As the Commissioner argues, “[t]his court has adopted a firm waiver rule which provides that a litigant’s failure to file timely objections to a magistrate’s report and recommendation waives appellate review of both the factual and legal determinations.” Key Energy Res. Inc. v. Merrill (In re Key Energy Res. Inc.), 230 F.3d 1197, 1199-1200 (10th Cir.2000) (quotation and brackets omitted); see also Soliz v. Chater, 82 F.3d 373, 375-76 (10th Cir.1996) (applying firm waiver rule in Social Security case). It is immaterial whether Ms. Segovia waived her ability to argue whether she can perform the usher job, however, because the result is the same. The record supports the Commissioner’s decision that Ms. Segovia can perform the usher job. Specifically, the SCO states the position requires only occasional fingering and occasional reaching, which limitations are consistent with Ms. Segovia’s RFC. See SCO § 09.05.08; Aplt.App. at 442-43.

The next question is whether Ms.

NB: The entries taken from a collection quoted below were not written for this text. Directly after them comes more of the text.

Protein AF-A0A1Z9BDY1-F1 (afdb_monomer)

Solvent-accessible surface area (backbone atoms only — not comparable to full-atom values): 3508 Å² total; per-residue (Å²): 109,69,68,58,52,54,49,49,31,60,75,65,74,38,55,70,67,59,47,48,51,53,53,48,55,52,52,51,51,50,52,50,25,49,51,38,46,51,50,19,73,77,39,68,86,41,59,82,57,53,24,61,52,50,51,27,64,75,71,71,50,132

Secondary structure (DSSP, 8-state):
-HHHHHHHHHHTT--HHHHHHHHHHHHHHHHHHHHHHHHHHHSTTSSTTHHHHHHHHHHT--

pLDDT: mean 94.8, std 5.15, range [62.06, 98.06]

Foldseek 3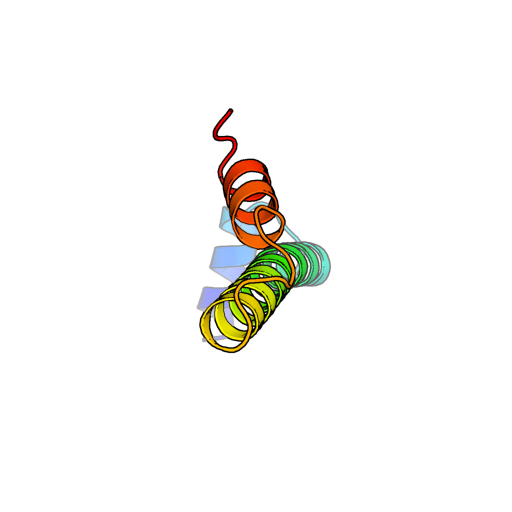Di:
DVVVVVVVCVVVVHDPVRVVVVVCVLVVLLVVLVVQVVVCVVPVVGPVCPSVVSVCVSVVND

Radius of gyration: 16.1 Å; Cα contacts (8 Å, |Δi|>4): 33; chains: 1; bounding box: 35×14×42 Å

Structure (mmCIF, N/CA/C/O backbone):
data_AF-A0A1Z9BDY1-F1
#
_entry.id   AF-A0A1Z9BDY1-F1
#
loop_
_atom_site.group_PDB
_atom_site.id
_atom_site.type_symbol
_atom_site.label_atom_id
_atom_site.label_alt_id
_atom_site.label_comp_id
_atom_site.label_asym_id
_atom_site.label_entity_id
_atom_site.label_seq_id
_atom_site.pdbx_PDB_ins_code
_atom_site.Cartn_x
_atom_site.Cartn_y
_atom_site.Cartn_z
_atom_site.occupancy
_atom_site.B_iso_or_equiv
_atom_site.auth_seq_id
_atom_site.auth_comp_id
_atom_site.auth_asym_id
_atom_site.auth_atom_id
_atom_site.pdbx_PDB_model_num
ATOM 1 N N . MET A 1 1 ? -5.423 5.455 24.701 1.00 81.19 1 MET A N 1
ATOM 2 C CA . MET A 1 1 ? -4.772 4.611 23.669 1.00 81.19 1 MET A CA 1
ATOM 3 C C . MET A 1 1 ? -5.491 3.283 23.470 1.00 81.19 1 MET A C 1
ATOM 5 O O . MET A 1 1 ? -5.875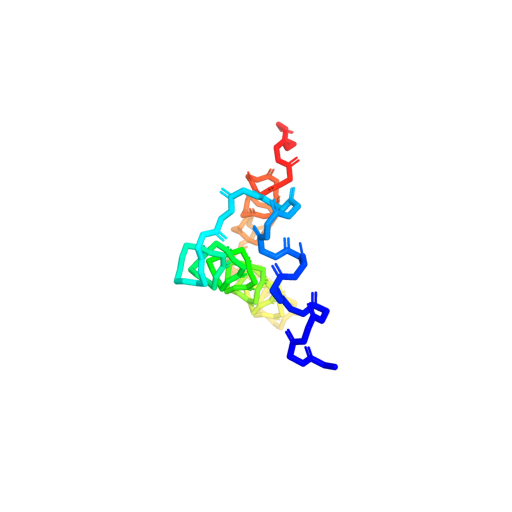 3.000 22.348 1.00 81.19 1 MET A O 1
ATOM 9 N N . ILE A 1 2 ? -5.713 2.478 24.517 1.00 93.25 2 ILE A N 1
ATOM 10 C C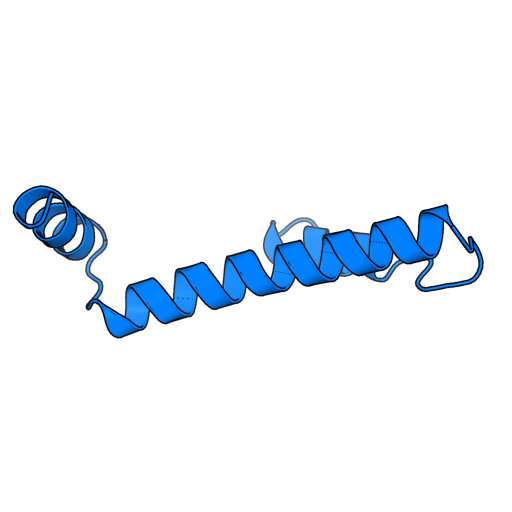A . ILE A 1 2 ? -6.468 1.216 24.374 1.00 93.25 2 ILE A CA 1
ATOM 11 C C . ILE A 1 2 ? -7.942 1.494 24.034 1.00 93.25 2 ILE A C 1
ATOM 13 O O . ILE A 1 2 ? -8.454 0.966 23.052 1.00 93.25 2 ILE A O 1
ATOM 17 N N . GLU A 1 3 ? -8.596 2.395 24.771 1.00 94.88 3 GLU A N 1
ATOM 18 C CA . GLU A 1 3 ? -10.004 2.759 24.535 1.00 94.88 3 GLU A CA 1
ATOM 19 C C . GLU A 1 3 ? -10.250 3.325 23.131 1.00 94.88 3 GLU A C 1
ATOM 21 O O . GLU A 1 3 ? -11.204 2.939 22.459 1.00 94.88 3 GLU A O 1
ATOM 26 N N . SER A 1 4 ? -9.350 4.187 22.648 1.00 95.88 4 SER A N 1
ATOM 27 C CA . SER A 1 4 ? -9.412 4.738 21.291 1.00 95.88 4 SER A CA 1
ATOM 28 C C . SER A 1 4 ? -9.284 3.653 20.220 1.00 95.88 4 SER A C 1
ATOM 30 O O . SER A 1 4 ? -10.005 3.701 19.229 1.00 95.88 4 SER A O 1
ATOM 32 N N . SER A 1 5 ? -8.425 2.648 20.427 1.00 94.81 5 SER A N 1
ATOM 33 C CA . SER A 1 5 ? -8.293 1.518 19.500 1.00 94.81 5 SER A CA 1
ATOM 34 C C . SER A 1 5 ? -9.551 0.651 19.472 1.00 94.81 5 SER A C 1
ATOM 36 O O . SER A 1 5 ? -9.991 0.248 18.401 1.00 94.81 5 SER A O 1
ATOM 38 N N . ILE A 1 6 ? -10.163 0.391 20.632 1.00 96.06 6 ILE A N 1
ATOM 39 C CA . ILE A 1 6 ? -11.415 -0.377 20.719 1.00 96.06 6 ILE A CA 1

Segovia waived the argument that usher jobs do not exist in significant numbers because she did not discuss the point until she filed her objections. Generally, “[Tissues raised for the first time in objections to the magistrate judge’s recommendation are deemed waived.” Marshall v. Chater, 75 F.3d 1421, 1426 (10th Cir.1996). In this case, we are not convinced that Ms. Segovia had reason to argue whether any one of the positions existed in significant num *804 bers until the magistrate judge raised the issue, and thus we decline to find this issue waived.

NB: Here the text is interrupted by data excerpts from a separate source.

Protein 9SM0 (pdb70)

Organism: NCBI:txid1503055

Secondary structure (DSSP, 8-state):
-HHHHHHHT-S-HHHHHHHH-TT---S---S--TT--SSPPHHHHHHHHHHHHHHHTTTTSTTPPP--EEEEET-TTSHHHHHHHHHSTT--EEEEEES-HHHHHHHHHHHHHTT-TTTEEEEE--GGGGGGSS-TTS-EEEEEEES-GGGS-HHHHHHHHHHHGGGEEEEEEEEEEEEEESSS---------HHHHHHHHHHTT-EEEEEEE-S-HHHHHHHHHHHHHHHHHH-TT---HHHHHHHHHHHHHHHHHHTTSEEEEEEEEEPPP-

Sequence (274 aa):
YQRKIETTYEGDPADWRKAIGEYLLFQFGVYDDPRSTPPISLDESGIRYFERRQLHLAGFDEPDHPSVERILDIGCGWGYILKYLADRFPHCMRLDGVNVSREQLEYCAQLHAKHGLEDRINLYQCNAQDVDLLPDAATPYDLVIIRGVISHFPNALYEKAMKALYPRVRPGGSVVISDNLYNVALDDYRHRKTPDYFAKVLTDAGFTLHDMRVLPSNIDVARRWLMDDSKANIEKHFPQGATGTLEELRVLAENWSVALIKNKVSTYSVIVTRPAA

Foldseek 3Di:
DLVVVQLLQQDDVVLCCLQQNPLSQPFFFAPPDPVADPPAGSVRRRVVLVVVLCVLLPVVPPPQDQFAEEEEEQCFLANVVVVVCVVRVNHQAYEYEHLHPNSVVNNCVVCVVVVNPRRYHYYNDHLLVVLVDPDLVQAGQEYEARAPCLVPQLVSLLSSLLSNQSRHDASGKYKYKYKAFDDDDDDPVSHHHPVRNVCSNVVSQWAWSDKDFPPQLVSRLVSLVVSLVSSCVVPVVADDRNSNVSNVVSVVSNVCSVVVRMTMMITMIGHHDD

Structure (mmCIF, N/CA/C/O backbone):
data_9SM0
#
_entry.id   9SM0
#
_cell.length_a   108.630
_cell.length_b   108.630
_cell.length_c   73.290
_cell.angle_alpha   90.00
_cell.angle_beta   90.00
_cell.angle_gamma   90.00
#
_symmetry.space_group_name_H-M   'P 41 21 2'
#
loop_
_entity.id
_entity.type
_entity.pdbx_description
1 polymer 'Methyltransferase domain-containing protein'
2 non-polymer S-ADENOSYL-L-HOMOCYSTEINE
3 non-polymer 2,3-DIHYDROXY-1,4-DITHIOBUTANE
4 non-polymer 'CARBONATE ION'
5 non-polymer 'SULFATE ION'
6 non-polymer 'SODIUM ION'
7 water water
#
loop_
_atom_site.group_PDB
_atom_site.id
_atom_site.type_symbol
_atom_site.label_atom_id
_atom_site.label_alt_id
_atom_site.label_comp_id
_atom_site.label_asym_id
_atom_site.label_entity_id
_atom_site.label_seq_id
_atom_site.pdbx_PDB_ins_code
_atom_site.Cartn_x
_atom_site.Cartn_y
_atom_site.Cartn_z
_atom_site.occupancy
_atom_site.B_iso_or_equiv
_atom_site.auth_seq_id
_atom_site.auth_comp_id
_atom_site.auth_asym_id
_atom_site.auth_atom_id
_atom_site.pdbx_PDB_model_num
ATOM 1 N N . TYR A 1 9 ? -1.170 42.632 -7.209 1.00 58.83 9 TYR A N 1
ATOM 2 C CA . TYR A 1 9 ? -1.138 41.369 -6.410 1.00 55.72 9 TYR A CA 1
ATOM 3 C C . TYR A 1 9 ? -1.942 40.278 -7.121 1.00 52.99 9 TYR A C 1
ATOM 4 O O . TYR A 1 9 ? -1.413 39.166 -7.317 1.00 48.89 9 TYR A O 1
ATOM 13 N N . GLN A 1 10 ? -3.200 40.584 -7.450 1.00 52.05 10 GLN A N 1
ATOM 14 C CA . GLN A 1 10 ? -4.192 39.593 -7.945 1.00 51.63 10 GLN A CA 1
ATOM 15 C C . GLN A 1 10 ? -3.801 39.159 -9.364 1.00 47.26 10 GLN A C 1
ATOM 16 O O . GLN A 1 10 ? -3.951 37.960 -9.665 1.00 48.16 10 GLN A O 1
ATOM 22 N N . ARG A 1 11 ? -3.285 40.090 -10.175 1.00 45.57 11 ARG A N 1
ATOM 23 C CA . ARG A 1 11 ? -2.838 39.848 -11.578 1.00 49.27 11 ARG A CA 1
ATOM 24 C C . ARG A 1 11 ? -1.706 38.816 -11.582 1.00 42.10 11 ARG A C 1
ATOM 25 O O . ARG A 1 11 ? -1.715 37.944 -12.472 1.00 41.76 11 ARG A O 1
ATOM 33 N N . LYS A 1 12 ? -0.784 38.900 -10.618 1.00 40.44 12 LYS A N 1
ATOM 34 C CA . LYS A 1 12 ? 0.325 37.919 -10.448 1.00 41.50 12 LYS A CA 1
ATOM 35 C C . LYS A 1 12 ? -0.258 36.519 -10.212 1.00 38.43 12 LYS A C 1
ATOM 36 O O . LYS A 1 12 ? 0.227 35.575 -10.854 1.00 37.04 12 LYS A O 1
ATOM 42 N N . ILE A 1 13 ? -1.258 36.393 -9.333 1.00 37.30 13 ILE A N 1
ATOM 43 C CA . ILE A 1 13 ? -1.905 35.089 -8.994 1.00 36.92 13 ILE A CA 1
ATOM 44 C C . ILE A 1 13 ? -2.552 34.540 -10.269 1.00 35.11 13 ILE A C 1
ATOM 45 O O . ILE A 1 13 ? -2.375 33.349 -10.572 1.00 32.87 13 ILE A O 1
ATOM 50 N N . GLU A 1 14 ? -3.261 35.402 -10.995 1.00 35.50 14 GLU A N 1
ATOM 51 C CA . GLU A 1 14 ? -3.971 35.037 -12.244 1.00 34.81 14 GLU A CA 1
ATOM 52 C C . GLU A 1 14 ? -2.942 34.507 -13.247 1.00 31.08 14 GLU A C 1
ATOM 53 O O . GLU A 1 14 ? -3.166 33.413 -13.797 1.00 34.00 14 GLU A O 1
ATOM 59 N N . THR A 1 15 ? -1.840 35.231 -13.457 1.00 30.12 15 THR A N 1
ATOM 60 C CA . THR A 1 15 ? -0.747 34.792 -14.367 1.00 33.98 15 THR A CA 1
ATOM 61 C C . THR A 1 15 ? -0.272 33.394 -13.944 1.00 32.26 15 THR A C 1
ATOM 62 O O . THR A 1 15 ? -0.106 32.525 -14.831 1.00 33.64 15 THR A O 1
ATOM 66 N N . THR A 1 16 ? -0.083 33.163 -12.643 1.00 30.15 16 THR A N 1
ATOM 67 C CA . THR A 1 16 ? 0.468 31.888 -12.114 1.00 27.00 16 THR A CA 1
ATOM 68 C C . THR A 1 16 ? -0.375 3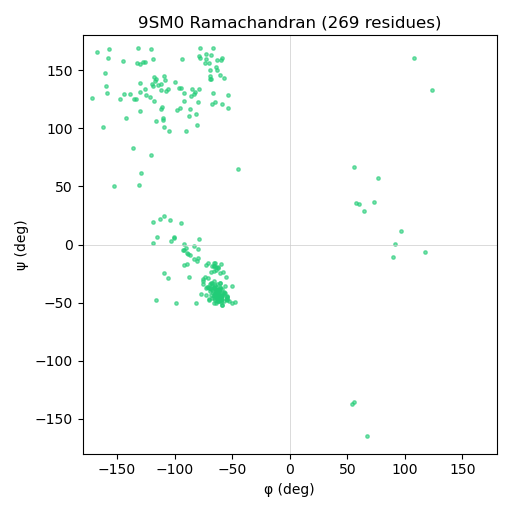0.693 -12.584 1.00 24.17 16 THR A C 1
ATOM 69 O O . THR A 1 16 ? 0.233 29.673 -12.946 1.00 27.51 16 THR A O 1
ATOM 73 N N . TYR A 1 17 ? -1.709 30.800 -12.584 1.00 24.56 17 TYR A N 1
ATOM 74 C CA . TYR A 1 17 ? -2.612 29.633 -12.785 1.00 25.16 17 TYR A CA 1
ATOM 75 C C . TYR A 1 17 ? -3.375 29.726 -14.114 1.00 26.15 17 TYR A C 1
ATOM 76 O O . TYR A 1 17 ? -4.381 29.017 -14.256 1.00 26.42 17 TYR A O 1
ATOM 85 N N . GLU A 1 18 ? -2.886 30.494 -15.089 1.00 25.98 18 GLU A N 1
ATOM 86 C CA . GLU A 1 18 ? -3.638 30.747 -16.356 1.00 27.33 18 GLU A CA 1
ATOM 87 C C . GLU A 1 18 ? -3.322 29.671 -17.409 1.00 27.24 18 GLU A C 1
ATOM 88 O O . GLU A 1 18 ? -3.986 29.673 -18.466 1.00 31.17 18 GLU A O 1
ATOM 94 N N . GLY A 1 19 ? -2.343 28.797 -17.154 1.00 26.20 19 GLY A N 1
ATOM 95 C CA . GLY A 1 19 ? -1.852 27.824 -18.148 1.00 26.25 19 GLY A CA 1
ATOM 96 C C . GLY A 1 19 ? -2.888 26.753 -18.462 1.00 25.61 19 GLY A C 1
ATOM 97 O O . GLY A 1 19 ? -3.841 26.590 -17.680 1.00 29.91 19 GLY A O 1
ATOM 98 N N . ASP A 1 20 ? -2.703 26.038 -19.573 1.00 25.53 20 ASP A N 1
ATOM 99 C CA . ASP A 1 20 ? -3.649 25.002 -20.074 1.00 25.36 20 ASP A CA 1
ATOM 100 C C . ASP A 1 20 ? -3.822 23.921 -19.010 1.00 23.33 20 ASP A C 1
ATOM 101 O O . ASP A 1 20 ? -2.845 23.298 -18.598 1.00 24.00 20 ASP A O 1
ATOM 106 N N . PRO A 1 21 ? -5.059 23.667 -18.520 1.00 22.84 21 PRO A N 1
ATOM 107 C CA . PRO A 1 21 ? -5.282 22.589 -17.558 1.00 22.30 21 PRO A CA 1
ATOM 108 C C . PRO A 1 21 ? -4.797 21.212 -18.044 1.00 21.55 21 PRO A C 1
ATOM 109 O O . PRO A 1 21 ? -4.444 20.390 -17.213 1.00 21.24 21 PRO A O 1
ATOM 113 N N . ALA A 1 22 ? -4.761 20.965 -19.356 1.00 22.96 22 ALA A N 1
ATOM 114 C CA . ALA A 1 22 ? -4.294 19.665 -19.890 1.00 23.38 22 ALA A CA 1
ATOM 115 C C . ALA A 1 22 ? -2.802 19.487 -19.580 1.00 22.45 22 ALA A C 1
ATOM 116 O O . ALA A 1 22 ? -2.380 18.350 -19.278 1.00 24.49 22 ALA A O 1
ATOM 118 N N . ASP A 1 23 ? -2.027 20.574 -19.649 1.00 23.27 23 ASP A N 1
ATOM 119 C CA . ASP A 1 23 ? -0.580 20.561 -19.301 1.00 23.06 23 ASP A CA 1
ATOM 120 C C . ASP A 1 23 ? -0.454 20.312 -17.795 1.00 21.63 23 ASP A C 1
ATOM 121 O O . ASP A 1 23 ? 0.360 19.475 -17.374 1.00 22.50 23 ASP A O 1
ATOM 126 N N . TRP A 1 24 ? -1.246 21.017 -16.997 1.00 20.49 24 TRP A N 1
ATOM 127 C CA . TRP A 1 24 ? -1.243 20.817 -15.528 1.00 18.62 24 TRP A CA 1
ATOM 128 C C . TRP A 1 24 ? -1.605 19.362 -15.176 1.00 17.78 24 TRP A C 1
ATOM 129 O O . TRP A 1 24 ? -1.003 18.817 -14.237 1.00 16.57 24 TRP A O 1
ATOM 140 N N . ARG A 1 25 ? -2.532 18.717 -15.885 1.00 18.26 25 ARG A N 1
ATOM 141 C CA . ARG A 1 25 ? -2.918 17.321 -15.534 1.00 18.40 25 ARG A CA 1
ATOM 142 C C . ARG A 1 25 ? -1.702 16.403 -15.691 1.00 18.66 25 ARG A C 1
ATOM 143 O O . ARG A 1 25 ? -1.543 15.477 -14.883 1.00 20.08 25 ARG A O 1
ATOM 151 N N . LYS A 1 26 ? -0.894 16.618 -16.727 1.00 19.78 26 LYS A N 1
ATOM 152 C CA . LYS A 1 26 ? 0.354 15.840 -16.949 1.00 22.40 26 LYS A CA 1
ATOM 153 C C . LYS A 1 26 ? 1.314 16.039 -15.768 1.00 20.81 26 LYS A C 1
ATOM 154 O O . LYS A 1 26 ? 1.977 15.054 -15.371 1.00 25.61 26 LYS A O 1
ATOM 160 N N . ALA A 1 27 ? 1.363 17.243 -15.197 1.00 19.18 27 ALA A N 1
ATOM 161 C CA . ALA A 1 27 ? 2.331 17.618 -14.138 1.00 17.99 27 ALA A CA 1
ATOM 162 C C . ALA A 1 27 ? 1.867 17.127 -12.762 1.00 16.56 27 ALA A C 1
ATOM 163 O O . ALA A 1 27 ? 2.702 16.562 -12.016 1.00 17.37 27 ALA A O 1
ATOM 165 N N . ILE A 1 28 ? 0.617 17.405 -12.393 1.00 15.78 28 ILE A N 1
ATOM 166 C CA . ILE A 1 28 ? 0.168 17.271 -10.975 1.00 15.12 28 ILE A CA 1
ATOM 167 C C . ILE A 1 28 ? -0.954 16.239 -10.810 1.00 14.68 28 ILE A C 1
ATOM 168 O O . ILE A 1 28 ? -1.419 16.078 -9.647 1.00 14.93 28 ILE A O 1
ATOM 173 N N . GLY A 1 29 ? -1.383 15.571 -11.879 1.00 15.79 29 GLY A N 1
ATOM 174 C CA . GLY A 1 29 ? -2.418 14.528 -11.808 1.00 15.30 29 GLY A CA 1
ATOM 175 C C . GLY A 1 29 ? -3.749 14.961 -12.403 1.00 15.46 29 GLY A C 1
ATOM 176 O O . GLY A 1 29 ? -4.041 16.190 -12.506 1.00 15.51 29 GLY A O 1
ATOM 177 N N . GLU A 1 30 ? -4.575 13.980 -12.737 1.00 15.64 30 GLU A N 1
ATOM 178 C CA . GLU A 1 30 ? -5.882 14.219 -13.397 1.00 16.86 30 GLU A CA 1
ATOM 179 C C . GLU A 1 30 ? -6.816 15.073 -12.530 1.00 17.13 30 GLU A C 1
ATOM 180 O O . GLU A 1 30 ? -7.590 15.834 -13.115 1.00 18.00 30 GLU A O 1
ATOM 186 N N . TYR A 1 31 ? -6.761 14.951 -11.203 1.00 14.89 31 TYR A N 1
ATOM 187 C CA . TYR A 1 31 ? -7.635 15.722 -10.287 1.00 14.51 31 TYR A CA 1
ATOM 188 C C . TYR A 1 31 ? -7.120 17.149 -10.091 1.00 13.37 31 TYR A C 1
ATOM 189 O O . TYR A 1 31 ? -7.869 17.957 -9.521 1.00 13.37 31 TYR A O 1
ATOM 198 N N . LEU A 1 32 ? -5.901 17.458 -10.524 1.00 13.13 32 LEU A N 1
ATOM 199 C CA . LEU A 1 32 ? -5.343 18.831 -10.443 1.00 13.38 32 LEU A CA 1
ATOM 200 C C . LEU A 1 32 ? -5.358 19.305 -8.979 1.00 13.60 32 LEU A C 1
ATOM 201 O O . LEU A 1 32 ? -5.506 20.501 -8.742 1.00 14.08 32 LEU A O 1
ATOM 206 N N . LEU A 1 33 ? -5.113 18.402 -8.037 1.00 12.62 33 LEU A N 1
ATOM 207 C CA . LEU A 1 33 ? -5.023 18.771 -6.608 1.00 12.59 33 LEU A CA 1
ATOM 208 C C . LEU A 1 33 ? -3.611 19.312 -6.364 1.00 13.13 33 LEU A C 1
ATOM 209 O O . LEU A 1 33 ? -2.632 18.675 -6.776 1.00 13.89 33 LEU A O 1
ATOM 214 N N . PHE A 1 34 ? -3.491 20.463 -5.721 1.00 12.34 34 PHE A N 1
ATOM 215 C CA . PHE A 1 34 ? -2.202 21.195 -5.667 1.00 13.34 34 PHE A CA 1
ATOM 216 C C . PHE A 1 34 ? -1.868 21.603 -4.235 1.00 13.07 34 PHE A C 1
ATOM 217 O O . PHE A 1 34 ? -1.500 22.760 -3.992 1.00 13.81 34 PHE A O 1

The district court held there was a significant number of usher jobs. The record, however, actually is unclear as to the number of usher jobs, as the VE testified that there were 350 usher and ticket-taker jobs in Oklahoma and 32,000 nationally. He did not separately identify how many of the 350 (or 32,000) jobs were ushers and how many were ticket takers. In any event, even if the record did establish the number of usher jobs available, this court has held that it is inappropriate for the federal courts to determine in the first instance whether a particular number of jobs is a significant number. See Allen v. Barnhart, 357 F.3d 1140, 1144-45 (10th Cir.2004). The lack of record evidence and Allen indicate that the district court erred in affirming the Commissioner’s decision based solely on Ms. Segovia’s ability to do the usher job.

This determination, however, does not require remand of this proceeding. Our task in Social Security proceedings is to determine whether substantial evidence supports the Commissioner’s decision.